**DATA LISTING**:
◇ ◇ ◇ ◇ ◇ ◇ ◇
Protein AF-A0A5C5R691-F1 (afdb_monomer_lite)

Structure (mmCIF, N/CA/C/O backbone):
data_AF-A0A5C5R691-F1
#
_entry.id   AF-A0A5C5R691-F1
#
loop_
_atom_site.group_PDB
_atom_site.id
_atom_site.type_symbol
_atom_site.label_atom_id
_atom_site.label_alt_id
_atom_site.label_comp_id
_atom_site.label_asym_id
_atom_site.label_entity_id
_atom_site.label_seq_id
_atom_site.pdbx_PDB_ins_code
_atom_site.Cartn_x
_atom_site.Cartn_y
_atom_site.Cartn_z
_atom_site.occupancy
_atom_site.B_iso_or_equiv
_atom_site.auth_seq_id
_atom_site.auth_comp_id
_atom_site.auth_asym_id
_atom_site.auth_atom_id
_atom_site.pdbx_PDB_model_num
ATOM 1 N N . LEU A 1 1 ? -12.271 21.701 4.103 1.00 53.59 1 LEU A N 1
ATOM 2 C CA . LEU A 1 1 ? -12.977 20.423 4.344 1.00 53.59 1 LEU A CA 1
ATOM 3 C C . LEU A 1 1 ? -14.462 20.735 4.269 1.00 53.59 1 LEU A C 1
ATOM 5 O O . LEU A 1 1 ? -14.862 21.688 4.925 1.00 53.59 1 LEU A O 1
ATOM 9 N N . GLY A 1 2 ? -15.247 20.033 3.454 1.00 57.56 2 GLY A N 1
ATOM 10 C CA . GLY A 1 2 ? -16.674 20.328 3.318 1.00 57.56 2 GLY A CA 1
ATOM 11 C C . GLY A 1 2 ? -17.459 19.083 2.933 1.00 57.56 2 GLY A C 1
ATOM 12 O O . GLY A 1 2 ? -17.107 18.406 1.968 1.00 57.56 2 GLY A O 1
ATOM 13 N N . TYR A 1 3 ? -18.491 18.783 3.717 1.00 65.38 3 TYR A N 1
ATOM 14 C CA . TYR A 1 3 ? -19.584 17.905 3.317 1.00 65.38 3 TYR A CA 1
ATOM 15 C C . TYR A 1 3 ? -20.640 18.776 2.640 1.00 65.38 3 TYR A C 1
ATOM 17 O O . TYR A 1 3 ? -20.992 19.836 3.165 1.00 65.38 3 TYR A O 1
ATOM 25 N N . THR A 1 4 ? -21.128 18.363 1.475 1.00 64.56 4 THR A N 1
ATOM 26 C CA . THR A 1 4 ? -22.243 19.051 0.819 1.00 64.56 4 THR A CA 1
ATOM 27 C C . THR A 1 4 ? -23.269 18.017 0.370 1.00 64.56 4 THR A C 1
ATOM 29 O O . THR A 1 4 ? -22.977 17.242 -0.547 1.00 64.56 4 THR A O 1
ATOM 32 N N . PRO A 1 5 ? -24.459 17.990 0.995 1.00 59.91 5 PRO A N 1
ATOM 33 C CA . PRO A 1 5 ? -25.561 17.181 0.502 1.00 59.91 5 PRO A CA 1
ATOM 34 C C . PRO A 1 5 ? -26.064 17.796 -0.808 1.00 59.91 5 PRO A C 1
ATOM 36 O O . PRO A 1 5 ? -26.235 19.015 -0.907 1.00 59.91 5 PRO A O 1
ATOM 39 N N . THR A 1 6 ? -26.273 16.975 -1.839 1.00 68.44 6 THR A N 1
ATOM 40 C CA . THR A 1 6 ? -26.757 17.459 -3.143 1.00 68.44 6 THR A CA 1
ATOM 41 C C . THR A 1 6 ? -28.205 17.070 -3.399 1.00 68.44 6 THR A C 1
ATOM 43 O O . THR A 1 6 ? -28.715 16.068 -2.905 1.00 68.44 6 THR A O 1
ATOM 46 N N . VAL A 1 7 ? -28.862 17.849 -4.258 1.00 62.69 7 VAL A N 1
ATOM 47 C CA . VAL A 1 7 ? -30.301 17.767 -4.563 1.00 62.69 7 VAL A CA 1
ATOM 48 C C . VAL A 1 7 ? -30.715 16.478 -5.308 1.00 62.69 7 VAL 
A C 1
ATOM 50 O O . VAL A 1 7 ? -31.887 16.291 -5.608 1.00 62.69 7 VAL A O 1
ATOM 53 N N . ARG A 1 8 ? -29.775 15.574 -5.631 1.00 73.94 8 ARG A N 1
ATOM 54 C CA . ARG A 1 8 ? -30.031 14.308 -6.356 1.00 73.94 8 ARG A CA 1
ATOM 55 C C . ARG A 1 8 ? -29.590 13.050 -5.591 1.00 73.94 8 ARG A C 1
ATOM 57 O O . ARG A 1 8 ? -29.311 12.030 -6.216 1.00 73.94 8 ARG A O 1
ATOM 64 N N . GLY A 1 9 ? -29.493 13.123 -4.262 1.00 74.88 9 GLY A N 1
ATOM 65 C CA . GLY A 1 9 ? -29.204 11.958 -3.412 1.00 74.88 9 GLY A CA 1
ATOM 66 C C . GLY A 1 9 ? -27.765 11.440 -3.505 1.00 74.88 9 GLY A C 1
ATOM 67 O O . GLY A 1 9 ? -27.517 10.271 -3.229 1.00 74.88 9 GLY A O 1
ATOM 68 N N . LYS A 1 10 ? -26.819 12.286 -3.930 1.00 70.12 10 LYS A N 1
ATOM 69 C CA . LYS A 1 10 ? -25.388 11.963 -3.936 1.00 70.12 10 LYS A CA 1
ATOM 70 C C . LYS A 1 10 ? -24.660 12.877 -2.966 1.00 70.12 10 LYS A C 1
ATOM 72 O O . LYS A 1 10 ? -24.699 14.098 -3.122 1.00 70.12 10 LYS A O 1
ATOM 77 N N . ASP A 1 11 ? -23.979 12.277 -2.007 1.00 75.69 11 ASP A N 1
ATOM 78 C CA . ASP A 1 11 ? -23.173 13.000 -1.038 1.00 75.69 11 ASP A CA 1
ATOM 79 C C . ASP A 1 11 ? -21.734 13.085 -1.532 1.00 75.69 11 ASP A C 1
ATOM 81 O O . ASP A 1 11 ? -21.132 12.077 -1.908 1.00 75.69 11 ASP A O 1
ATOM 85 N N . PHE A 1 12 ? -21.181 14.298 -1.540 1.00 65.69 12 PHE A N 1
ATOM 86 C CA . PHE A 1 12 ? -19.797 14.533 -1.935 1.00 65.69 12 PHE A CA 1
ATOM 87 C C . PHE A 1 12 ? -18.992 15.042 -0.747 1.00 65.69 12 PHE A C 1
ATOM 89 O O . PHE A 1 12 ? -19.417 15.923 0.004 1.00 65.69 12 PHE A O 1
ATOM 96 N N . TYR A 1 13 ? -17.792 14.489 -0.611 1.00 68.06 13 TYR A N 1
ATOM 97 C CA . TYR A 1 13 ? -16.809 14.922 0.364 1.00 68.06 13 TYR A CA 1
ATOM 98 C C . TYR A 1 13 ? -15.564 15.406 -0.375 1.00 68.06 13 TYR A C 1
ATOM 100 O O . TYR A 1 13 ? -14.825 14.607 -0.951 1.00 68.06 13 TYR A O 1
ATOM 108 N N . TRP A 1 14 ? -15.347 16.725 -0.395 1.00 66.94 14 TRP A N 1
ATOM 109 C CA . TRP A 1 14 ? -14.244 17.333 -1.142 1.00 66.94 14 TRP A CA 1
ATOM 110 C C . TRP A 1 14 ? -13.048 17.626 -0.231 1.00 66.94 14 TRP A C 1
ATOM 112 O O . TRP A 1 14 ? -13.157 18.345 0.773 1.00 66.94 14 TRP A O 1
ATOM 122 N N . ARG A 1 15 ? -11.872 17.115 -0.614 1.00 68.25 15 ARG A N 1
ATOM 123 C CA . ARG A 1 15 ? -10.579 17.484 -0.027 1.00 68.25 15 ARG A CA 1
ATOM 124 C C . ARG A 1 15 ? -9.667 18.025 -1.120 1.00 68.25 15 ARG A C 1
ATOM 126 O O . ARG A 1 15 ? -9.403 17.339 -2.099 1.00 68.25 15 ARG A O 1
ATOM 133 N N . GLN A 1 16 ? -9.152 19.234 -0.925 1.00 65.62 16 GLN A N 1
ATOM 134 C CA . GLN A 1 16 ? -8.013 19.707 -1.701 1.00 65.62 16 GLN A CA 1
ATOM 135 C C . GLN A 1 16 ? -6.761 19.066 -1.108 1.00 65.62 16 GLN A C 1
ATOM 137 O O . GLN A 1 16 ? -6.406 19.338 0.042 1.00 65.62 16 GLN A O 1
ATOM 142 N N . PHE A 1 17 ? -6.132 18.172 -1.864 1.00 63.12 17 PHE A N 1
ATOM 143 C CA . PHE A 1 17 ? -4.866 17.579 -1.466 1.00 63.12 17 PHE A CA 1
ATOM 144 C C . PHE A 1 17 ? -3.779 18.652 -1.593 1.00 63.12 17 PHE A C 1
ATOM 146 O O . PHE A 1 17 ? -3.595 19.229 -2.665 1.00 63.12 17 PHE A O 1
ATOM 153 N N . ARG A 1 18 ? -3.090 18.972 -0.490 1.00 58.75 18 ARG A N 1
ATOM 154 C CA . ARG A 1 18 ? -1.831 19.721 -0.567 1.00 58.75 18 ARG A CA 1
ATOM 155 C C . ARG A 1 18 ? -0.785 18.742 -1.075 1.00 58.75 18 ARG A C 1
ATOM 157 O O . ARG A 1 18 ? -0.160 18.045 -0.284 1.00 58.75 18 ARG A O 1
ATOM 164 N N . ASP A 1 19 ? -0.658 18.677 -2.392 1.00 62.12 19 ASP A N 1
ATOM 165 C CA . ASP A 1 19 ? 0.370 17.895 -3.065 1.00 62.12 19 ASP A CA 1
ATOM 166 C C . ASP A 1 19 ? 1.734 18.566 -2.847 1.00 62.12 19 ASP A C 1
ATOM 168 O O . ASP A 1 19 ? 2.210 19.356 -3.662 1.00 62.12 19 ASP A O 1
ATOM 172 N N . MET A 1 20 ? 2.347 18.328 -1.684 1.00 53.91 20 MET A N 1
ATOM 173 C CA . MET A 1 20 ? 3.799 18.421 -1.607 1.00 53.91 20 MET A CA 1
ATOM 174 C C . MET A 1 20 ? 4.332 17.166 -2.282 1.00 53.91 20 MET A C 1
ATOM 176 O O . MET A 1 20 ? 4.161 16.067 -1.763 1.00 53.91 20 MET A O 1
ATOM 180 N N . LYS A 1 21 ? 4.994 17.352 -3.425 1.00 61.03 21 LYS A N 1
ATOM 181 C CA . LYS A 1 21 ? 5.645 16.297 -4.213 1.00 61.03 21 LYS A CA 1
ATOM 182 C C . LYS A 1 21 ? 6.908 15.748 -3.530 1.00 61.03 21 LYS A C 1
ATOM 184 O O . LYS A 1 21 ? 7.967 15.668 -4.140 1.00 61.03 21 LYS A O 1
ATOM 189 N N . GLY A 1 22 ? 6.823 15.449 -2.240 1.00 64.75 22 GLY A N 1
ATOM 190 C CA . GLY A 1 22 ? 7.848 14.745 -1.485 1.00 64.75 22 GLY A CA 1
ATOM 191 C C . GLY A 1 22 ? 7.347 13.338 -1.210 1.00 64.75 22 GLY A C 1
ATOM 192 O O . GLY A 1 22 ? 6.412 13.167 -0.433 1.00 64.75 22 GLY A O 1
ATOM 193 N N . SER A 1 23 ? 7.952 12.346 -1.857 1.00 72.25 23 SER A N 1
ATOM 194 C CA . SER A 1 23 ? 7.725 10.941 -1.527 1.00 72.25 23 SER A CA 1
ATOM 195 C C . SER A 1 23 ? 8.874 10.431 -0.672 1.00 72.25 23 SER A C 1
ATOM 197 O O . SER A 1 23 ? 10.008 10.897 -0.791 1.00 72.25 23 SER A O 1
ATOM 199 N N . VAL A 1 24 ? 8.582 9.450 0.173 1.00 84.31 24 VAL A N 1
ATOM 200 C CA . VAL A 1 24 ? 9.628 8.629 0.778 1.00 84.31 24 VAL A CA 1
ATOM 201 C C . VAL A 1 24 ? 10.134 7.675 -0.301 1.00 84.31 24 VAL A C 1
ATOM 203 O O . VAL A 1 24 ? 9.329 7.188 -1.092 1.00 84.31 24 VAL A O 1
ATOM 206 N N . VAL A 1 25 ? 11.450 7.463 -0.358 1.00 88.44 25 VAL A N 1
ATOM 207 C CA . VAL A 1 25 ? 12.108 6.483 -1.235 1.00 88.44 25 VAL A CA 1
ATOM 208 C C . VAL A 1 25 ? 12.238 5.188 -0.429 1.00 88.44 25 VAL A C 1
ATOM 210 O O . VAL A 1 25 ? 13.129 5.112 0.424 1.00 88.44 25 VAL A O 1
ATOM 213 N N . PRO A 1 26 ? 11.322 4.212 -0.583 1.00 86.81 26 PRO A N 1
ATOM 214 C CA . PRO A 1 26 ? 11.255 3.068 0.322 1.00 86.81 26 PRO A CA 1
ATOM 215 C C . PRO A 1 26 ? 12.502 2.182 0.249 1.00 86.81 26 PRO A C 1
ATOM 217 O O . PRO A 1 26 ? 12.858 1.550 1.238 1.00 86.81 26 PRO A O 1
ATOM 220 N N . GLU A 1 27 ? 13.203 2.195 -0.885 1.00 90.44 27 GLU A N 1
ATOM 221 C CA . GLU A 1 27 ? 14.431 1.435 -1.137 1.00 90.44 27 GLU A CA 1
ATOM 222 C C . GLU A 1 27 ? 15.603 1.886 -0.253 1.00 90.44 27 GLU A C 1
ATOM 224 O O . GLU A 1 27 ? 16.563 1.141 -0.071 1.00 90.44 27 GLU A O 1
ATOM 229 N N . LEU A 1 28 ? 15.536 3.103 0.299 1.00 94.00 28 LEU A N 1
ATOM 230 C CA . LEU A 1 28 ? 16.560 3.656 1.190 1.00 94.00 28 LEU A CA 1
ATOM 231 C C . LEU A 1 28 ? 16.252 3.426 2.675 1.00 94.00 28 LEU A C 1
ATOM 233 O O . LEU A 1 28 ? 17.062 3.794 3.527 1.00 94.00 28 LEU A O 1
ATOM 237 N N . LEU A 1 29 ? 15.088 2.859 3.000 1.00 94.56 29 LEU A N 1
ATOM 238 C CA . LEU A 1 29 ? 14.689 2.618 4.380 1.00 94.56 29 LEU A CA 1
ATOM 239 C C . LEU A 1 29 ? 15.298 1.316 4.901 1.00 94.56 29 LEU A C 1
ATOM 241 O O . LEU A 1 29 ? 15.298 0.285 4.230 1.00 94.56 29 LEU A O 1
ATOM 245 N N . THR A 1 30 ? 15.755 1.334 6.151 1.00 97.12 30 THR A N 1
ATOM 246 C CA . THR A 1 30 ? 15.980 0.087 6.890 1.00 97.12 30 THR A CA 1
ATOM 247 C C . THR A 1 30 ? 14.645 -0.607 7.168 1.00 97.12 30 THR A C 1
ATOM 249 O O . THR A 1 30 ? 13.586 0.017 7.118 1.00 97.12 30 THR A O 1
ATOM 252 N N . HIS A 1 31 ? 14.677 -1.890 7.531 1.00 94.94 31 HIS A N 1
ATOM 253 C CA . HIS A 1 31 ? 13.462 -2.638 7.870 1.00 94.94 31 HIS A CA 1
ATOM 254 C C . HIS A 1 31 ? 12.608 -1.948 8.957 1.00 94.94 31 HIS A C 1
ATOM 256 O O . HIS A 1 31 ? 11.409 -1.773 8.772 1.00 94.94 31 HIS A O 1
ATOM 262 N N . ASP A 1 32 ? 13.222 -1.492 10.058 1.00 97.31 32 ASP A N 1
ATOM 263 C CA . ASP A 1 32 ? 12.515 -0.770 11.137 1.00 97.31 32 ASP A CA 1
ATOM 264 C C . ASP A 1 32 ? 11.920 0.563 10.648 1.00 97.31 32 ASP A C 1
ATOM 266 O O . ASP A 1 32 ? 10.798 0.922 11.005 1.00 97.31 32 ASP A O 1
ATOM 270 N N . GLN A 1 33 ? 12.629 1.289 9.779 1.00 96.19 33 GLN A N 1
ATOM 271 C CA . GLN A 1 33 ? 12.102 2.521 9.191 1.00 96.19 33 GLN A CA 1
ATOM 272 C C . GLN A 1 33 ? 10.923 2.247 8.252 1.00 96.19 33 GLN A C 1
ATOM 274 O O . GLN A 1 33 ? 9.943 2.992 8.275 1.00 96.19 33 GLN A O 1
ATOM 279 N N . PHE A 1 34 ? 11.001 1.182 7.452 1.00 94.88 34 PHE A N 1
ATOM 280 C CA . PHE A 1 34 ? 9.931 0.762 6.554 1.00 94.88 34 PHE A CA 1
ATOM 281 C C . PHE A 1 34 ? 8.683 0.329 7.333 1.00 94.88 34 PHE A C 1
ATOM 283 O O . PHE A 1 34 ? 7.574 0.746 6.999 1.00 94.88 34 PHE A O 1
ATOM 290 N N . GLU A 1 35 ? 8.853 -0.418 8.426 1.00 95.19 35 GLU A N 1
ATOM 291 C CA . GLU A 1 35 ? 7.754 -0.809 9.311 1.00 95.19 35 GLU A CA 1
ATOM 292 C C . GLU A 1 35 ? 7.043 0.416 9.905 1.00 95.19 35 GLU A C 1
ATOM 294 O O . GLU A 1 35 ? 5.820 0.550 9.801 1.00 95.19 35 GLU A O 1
◇ ◇ ◇ ◇ ◇ ◇ ◇
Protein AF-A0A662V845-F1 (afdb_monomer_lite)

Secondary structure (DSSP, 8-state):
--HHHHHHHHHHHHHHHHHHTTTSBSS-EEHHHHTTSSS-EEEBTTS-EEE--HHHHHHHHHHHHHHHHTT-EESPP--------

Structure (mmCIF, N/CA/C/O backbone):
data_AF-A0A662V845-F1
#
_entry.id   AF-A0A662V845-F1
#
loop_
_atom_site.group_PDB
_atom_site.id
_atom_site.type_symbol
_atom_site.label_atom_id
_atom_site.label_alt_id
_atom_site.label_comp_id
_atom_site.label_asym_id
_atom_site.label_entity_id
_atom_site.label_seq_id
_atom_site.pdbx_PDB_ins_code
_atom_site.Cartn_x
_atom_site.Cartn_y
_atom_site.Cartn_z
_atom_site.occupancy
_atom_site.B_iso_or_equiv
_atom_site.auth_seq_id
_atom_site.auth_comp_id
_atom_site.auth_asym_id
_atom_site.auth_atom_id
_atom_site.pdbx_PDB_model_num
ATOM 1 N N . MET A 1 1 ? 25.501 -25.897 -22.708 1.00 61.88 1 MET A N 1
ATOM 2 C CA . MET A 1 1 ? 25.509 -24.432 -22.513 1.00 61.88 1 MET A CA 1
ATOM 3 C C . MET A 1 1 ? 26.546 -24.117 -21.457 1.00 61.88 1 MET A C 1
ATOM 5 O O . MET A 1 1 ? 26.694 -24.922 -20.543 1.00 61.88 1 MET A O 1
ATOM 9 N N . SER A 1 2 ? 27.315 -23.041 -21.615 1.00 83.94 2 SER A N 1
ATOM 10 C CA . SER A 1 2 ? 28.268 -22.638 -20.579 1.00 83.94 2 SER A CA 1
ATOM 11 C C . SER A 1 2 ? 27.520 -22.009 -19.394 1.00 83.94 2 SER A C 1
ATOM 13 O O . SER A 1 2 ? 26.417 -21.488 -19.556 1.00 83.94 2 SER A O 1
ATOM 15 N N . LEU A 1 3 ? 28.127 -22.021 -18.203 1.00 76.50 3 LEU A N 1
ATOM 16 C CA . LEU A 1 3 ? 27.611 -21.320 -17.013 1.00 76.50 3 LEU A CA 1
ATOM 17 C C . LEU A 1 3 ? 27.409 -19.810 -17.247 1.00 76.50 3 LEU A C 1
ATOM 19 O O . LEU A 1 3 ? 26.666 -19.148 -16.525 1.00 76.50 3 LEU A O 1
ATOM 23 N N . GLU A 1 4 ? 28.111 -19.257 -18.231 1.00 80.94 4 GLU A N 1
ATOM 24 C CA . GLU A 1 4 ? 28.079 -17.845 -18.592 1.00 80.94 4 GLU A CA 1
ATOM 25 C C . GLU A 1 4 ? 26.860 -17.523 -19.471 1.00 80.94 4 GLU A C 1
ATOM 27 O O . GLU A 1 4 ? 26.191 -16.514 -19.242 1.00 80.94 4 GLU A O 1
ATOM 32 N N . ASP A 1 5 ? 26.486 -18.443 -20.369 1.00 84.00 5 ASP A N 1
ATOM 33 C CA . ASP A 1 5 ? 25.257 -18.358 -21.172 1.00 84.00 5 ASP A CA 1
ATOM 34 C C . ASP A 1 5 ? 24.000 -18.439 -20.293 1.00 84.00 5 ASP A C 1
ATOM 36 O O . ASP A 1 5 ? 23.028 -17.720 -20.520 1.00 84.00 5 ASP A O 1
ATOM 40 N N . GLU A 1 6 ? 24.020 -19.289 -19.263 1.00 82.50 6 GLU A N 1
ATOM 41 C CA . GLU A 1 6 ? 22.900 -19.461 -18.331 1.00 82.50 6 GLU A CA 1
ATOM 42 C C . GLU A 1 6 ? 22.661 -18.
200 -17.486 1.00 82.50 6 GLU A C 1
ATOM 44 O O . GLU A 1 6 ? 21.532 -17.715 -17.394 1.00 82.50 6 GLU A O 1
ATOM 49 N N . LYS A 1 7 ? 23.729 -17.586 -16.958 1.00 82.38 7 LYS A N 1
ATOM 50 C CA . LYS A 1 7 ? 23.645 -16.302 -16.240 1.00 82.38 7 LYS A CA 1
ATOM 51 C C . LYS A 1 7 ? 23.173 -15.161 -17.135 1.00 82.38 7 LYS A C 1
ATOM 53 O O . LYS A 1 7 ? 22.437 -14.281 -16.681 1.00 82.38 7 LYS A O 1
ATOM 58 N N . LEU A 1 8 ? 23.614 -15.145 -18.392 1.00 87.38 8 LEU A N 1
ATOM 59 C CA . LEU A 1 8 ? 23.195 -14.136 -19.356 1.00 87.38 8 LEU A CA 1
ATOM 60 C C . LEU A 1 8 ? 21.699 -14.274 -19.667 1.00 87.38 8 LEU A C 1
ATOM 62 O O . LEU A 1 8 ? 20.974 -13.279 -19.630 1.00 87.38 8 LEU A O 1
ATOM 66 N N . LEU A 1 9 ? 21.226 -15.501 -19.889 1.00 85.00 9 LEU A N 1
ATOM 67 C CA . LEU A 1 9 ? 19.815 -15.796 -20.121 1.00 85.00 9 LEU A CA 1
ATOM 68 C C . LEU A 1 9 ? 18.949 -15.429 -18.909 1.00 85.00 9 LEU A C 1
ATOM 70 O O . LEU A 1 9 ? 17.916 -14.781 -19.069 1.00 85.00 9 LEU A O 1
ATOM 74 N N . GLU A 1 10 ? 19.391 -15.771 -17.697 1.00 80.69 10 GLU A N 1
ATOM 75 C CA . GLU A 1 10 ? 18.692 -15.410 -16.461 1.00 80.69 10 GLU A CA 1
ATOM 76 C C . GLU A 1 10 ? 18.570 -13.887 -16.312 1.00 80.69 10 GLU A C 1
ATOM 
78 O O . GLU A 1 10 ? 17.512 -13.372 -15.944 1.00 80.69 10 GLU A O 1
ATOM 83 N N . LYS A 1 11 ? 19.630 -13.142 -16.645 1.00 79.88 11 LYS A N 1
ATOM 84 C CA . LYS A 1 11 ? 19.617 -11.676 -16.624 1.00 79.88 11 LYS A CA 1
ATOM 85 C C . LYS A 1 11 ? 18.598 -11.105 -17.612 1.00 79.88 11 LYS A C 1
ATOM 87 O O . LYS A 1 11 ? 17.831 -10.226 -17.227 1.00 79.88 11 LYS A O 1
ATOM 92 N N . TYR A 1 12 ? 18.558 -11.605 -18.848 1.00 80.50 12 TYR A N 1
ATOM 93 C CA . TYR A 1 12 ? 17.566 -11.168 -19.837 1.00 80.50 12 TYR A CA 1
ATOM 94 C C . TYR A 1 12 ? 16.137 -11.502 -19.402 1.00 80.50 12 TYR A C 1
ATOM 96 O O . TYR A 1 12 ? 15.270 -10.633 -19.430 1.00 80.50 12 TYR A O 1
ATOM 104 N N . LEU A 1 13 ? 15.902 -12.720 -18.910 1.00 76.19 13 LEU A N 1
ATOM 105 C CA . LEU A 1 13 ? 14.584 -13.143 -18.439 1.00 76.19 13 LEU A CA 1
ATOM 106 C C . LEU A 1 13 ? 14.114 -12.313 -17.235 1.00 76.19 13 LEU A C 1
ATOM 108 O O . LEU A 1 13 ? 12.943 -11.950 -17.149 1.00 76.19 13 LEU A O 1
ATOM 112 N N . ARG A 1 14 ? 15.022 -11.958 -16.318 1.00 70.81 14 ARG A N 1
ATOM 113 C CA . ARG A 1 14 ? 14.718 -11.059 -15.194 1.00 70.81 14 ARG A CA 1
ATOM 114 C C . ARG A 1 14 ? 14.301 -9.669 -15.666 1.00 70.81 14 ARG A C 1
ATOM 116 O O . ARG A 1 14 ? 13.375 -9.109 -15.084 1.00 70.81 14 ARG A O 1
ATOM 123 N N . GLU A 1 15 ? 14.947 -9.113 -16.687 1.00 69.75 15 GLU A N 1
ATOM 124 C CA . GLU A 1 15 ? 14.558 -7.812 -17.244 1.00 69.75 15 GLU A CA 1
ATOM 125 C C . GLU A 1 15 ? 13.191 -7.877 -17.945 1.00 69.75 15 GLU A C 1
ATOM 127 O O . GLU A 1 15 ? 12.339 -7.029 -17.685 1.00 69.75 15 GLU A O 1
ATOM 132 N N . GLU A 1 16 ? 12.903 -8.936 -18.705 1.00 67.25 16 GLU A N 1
◇ ◇ ◇ ◇ ◇ ◇ ◇
**WHAT YOU SHOULD DO**: Return, unchanged, the run of lines above that opens with the line containing "ATOM 201 C C" and closes with the line containing "ATOM 217 O O". Include both.

**SOLUTION TO THE PROBLEM**:
ATOM 201 C C . VAL A 1 24 ? 10.134 7.675 -0.301 1.00 84.31 24 VAL A C 1
ATOM 203 O O . VAL A 1 24 ? 9.329 7.188 -1.092 1.00 84.31 24 VAL A O 1
ATOM 206 N N . VAL A 1 25 ? 11.450 7.463 -0.358 1.00 88.44 25 VAL A N 1
ATOM 207 C CA . VAL A 1 25 ? 12.108 6.483 -1.235 1.00 88.44 25 VAL A CA 1
ATOM 208 C C . VAL A 1 25 ? 12.238 5.188 -0.429 1.00 88.44 25 VAL A C 1
ATOM 210 O O . VAL A 1 25 ? 13.129 5.112 0.424 1.00 88.44 25 VAL A O 1
ATOM 213 N N . PRO A 1 26 ? 11.322 4.212 -0.583 1.00 86.81 26 PRO A N 1
ATOM 214 C CA . PRO A 1 26 ? 11.255 3.068 0.322 1.00 86.81 26 PRO A CA 1
ATOM 215 C C . PRO A 1 26 ? 12.502 2.182 0.249 1.00 86.81 26 PRO A C 1
ATOM 217 O O . PRO A 1 26 ? 12.858 1.550 1.238 1.00 86.81 26 PRO A O 1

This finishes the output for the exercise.